__WHAT IS EXPECTED__. Starting at the line below holding "ATOM 1 N N ." and stopping at the line holding "ATOM 28 O O", print every line exactly, both ends included, and leave the rest out.

__THE DATA__.
=== Begin Enclosure ===
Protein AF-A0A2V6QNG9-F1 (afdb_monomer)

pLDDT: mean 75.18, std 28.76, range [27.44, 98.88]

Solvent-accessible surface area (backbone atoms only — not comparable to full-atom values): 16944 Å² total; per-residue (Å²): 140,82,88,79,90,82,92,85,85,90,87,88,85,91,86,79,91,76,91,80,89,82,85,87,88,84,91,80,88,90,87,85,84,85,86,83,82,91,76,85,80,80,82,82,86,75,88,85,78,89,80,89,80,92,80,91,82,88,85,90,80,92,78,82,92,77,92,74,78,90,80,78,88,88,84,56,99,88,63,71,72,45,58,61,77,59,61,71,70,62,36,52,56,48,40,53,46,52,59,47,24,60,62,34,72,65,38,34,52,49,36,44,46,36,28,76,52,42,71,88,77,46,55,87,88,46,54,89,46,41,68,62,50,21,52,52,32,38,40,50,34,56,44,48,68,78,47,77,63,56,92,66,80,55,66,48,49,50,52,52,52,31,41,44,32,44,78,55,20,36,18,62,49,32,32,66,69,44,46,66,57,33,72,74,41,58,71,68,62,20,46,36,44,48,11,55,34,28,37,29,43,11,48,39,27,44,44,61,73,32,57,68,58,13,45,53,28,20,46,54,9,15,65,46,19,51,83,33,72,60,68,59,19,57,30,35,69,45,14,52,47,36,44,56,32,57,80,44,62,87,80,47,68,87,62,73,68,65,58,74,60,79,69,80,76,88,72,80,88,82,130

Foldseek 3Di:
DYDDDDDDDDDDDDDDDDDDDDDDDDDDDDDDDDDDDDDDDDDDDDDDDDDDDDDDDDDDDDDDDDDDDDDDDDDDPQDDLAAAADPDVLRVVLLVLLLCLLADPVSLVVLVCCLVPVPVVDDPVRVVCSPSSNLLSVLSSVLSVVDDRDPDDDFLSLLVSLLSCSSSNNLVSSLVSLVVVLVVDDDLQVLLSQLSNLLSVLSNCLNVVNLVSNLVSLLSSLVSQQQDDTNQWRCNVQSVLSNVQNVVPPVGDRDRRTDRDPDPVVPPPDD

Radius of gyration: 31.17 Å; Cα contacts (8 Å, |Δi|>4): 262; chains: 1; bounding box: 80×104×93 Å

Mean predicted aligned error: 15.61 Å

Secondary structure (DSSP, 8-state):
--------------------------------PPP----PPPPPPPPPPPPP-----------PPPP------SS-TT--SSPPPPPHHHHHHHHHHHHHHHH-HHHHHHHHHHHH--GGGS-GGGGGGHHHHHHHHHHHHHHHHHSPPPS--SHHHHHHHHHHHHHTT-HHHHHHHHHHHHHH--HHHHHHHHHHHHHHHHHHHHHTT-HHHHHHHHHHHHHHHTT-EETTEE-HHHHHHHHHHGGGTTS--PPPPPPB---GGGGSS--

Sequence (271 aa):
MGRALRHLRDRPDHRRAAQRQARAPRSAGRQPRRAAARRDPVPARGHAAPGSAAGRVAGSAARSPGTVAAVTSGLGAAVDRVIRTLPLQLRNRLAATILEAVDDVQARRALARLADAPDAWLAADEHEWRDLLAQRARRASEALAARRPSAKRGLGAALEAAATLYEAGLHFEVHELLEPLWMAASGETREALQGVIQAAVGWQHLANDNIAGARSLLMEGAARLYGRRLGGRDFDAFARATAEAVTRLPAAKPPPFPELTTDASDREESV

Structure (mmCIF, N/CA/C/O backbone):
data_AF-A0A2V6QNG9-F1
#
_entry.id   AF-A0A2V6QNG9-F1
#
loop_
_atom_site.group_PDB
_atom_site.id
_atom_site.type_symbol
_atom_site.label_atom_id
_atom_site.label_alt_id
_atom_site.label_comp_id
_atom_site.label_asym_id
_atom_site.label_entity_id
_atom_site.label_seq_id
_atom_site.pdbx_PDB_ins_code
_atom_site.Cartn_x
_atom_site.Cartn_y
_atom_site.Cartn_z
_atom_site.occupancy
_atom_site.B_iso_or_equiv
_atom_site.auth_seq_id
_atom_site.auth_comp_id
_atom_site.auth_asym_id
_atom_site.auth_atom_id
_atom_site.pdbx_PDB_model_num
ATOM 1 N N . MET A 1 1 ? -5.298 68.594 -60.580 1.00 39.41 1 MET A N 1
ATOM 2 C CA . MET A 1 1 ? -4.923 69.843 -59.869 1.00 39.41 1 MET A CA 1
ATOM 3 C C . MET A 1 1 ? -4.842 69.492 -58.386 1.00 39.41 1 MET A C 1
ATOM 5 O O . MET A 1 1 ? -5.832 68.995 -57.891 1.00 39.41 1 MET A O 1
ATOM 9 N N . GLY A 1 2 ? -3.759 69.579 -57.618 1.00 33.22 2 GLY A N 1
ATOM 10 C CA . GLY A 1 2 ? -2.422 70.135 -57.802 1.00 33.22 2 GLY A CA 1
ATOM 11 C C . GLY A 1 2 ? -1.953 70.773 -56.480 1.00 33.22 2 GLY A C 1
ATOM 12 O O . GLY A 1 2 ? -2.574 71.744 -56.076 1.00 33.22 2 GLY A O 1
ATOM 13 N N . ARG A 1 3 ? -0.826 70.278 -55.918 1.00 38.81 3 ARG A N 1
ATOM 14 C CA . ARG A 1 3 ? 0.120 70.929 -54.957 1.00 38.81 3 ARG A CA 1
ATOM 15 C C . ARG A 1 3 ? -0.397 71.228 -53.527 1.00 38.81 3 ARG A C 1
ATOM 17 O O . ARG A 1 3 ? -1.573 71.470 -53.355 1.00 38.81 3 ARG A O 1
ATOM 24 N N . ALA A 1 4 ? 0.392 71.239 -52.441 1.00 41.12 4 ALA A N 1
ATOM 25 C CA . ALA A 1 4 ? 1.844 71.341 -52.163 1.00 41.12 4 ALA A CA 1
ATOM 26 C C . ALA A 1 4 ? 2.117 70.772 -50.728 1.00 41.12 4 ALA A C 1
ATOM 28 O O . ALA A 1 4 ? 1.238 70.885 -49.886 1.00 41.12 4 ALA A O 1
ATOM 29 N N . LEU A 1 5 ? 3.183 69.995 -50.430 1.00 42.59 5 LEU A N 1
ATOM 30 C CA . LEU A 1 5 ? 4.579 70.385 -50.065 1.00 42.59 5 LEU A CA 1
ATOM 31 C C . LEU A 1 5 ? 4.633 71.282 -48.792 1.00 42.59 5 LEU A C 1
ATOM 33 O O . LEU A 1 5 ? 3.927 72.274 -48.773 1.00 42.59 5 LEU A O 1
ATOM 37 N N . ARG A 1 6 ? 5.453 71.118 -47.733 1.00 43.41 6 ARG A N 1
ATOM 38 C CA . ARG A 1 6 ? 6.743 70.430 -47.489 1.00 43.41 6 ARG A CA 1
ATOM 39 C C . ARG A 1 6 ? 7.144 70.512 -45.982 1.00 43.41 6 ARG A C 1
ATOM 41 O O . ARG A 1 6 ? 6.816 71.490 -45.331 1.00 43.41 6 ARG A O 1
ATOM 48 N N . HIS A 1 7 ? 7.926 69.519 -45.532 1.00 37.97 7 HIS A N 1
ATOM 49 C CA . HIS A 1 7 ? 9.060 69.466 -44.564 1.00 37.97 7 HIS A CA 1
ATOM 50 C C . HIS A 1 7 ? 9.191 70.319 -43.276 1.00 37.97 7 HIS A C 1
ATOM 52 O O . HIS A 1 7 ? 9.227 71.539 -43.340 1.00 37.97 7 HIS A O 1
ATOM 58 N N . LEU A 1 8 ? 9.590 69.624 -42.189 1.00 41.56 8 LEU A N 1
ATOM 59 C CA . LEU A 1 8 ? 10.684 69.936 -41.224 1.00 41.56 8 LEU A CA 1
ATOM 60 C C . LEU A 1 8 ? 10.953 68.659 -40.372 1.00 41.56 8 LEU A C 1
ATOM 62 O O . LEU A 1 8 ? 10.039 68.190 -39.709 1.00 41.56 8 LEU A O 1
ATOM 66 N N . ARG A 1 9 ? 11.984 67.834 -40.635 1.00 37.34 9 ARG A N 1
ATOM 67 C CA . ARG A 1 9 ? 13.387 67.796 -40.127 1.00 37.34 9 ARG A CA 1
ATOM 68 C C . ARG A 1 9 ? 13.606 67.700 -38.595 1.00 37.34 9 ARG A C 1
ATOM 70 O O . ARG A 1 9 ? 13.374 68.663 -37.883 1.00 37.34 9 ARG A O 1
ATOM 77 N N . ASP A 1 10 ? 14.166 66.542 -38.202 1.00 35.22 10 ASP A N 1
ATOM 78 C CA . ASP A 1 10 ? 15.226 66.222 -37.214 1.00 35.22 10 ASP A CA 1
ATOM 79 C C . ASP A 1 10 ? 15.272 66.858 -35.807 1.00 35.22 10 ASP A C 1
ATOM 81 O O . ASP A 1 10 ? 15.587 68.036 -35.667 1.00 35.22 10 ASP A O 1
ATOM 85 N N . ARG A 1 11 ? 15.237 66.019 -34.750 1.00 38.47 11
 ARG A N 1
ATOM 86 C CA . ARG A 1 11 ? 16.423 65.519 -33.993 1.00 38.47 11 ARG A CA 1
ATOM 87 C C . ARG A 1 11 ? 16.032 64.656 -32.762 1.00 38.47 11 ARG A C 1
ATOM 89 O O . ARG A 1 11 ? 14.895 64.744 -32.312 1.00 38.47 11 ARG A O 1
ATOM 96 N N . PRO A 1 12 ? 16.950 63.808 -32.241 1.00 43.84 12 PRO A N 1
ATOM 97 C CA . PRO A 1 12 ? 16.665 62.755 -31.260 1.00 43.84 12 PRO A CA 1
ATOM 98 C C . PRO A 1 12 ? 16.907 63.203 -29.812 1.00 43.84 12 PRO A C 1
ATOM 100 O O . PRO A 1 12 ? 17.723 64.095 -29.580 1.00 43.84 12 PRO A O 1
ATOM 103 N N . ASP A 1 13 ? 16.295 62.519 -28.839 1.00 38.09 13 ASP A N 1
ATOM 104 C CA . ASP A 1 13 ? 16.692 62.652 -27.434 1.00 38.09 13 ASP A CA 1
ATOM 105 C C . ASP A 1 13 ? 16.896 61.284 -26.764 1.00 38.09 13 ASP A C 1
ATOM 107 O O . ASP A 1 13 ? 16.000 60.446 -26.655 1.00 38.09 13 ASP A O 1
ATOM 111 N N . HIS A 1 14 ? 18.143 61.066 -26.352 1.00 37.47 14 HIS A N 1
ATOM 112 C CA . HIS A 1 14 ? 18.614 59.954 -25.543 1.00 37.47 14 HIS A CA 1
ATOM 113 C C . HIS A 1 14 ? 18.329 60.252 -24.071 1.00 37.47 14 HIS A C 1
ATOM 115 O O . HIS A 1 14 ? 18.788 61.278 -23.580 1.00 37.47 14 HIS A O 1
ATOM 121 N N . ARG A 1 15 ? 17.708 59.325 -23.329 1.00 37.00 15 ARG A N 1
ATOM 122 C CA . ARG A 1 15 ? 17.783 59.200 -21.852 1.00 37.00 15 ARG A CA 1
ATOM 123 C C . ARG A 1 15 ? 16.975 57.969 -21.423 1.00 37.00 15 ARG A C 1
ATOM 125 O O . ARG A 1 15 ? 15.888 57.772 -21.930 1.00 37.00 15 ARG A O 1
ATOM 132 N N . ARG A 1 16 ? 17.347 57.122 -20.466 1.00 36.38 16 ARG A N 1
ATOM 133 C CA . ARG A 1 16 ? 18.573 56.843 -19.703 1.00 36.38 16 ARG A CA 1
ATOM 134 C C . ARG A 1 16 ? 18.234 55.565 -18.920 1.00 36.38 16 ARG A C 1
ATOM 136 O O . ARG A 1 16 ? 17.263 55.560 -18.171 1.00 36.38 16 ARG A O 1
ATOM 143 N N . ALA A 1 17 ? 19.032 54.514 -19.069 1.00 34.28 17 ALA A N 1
=== End Enclosure ===
__RESPONSE TO THE EXERCISE__.
ATOM 1 N N . MET A 1 1 ? -5.298 68.594 -60.580 1.00 39.41 1 MET A N 1
ATOM 2 C CA . MET A 1 1 ? -4.923 69.843 -59.869 1.00 39.41 1 MET A CA 1
ATOM 3 C C . MET A 1 1 ? -4.842 69.492 -58.386 1.00 39.41 1 MET A C 1
ATOM 5 O O . MET A 1 1 ? -5.832 68.995 -57.891 1.00 39.41 1 MET A O 1
ATOM 9 N N . GLY A 1 2 ? -3.759 69.579 -57.618 1.00 33.22 2 GLY A N 1
ATOM 10 C CA . GLY A 1 2 ? -2.422 70.135 -57.802 1.00 33.22 2 GLY A CA 1
ATOM 11 C C . GLY A 1 2 ? -1.953 70.773 -56.480 1.00 33.22 2 GLY A C 1
ATOM 12 O O . GLY A 1 2 ? -2.574 71.744 -56.076 1.00 33.22 2 GLY A O 1
ATOM 13 N N . ARG A 1 3 ? -0.826 70.278 -55.918 1.00 38.81 3 ARG A N 1
ATOM 14 C CA . ARG A 1 3 ? 0.120 70.929 -54.957 1.00 38.81 3 ARG A CA 1
ATOM 15 C C . ARG A 1 3 ? -0.397 71.228 -53.527 1.00 38.81 3 ARG A C 1
ATOM 17 O O . ARG A 1 3 ? -1.573 71.470 -53.355 1.00 38.81 3 ARG A O 1
ATOM 24 N N . ALA A 1 4 ? 0.392 71.239 -52.441 1.00 41.12 4 ALA A N 1
ATOM 25 C CA . ALA A 1 4 ? 1.844 71.341 -52.163 1.00 41.12 4 ALA A CA 1
ATOM 26 C C . ALA A 1 4 ? 2.117 70.772 -50.728 1.00 41.12 4 ALA A C 1
ATOM 28 O O . ALA A 1 4 ? 1.238 70.885 -49.886 1.00 41.12 4 ALA A O 1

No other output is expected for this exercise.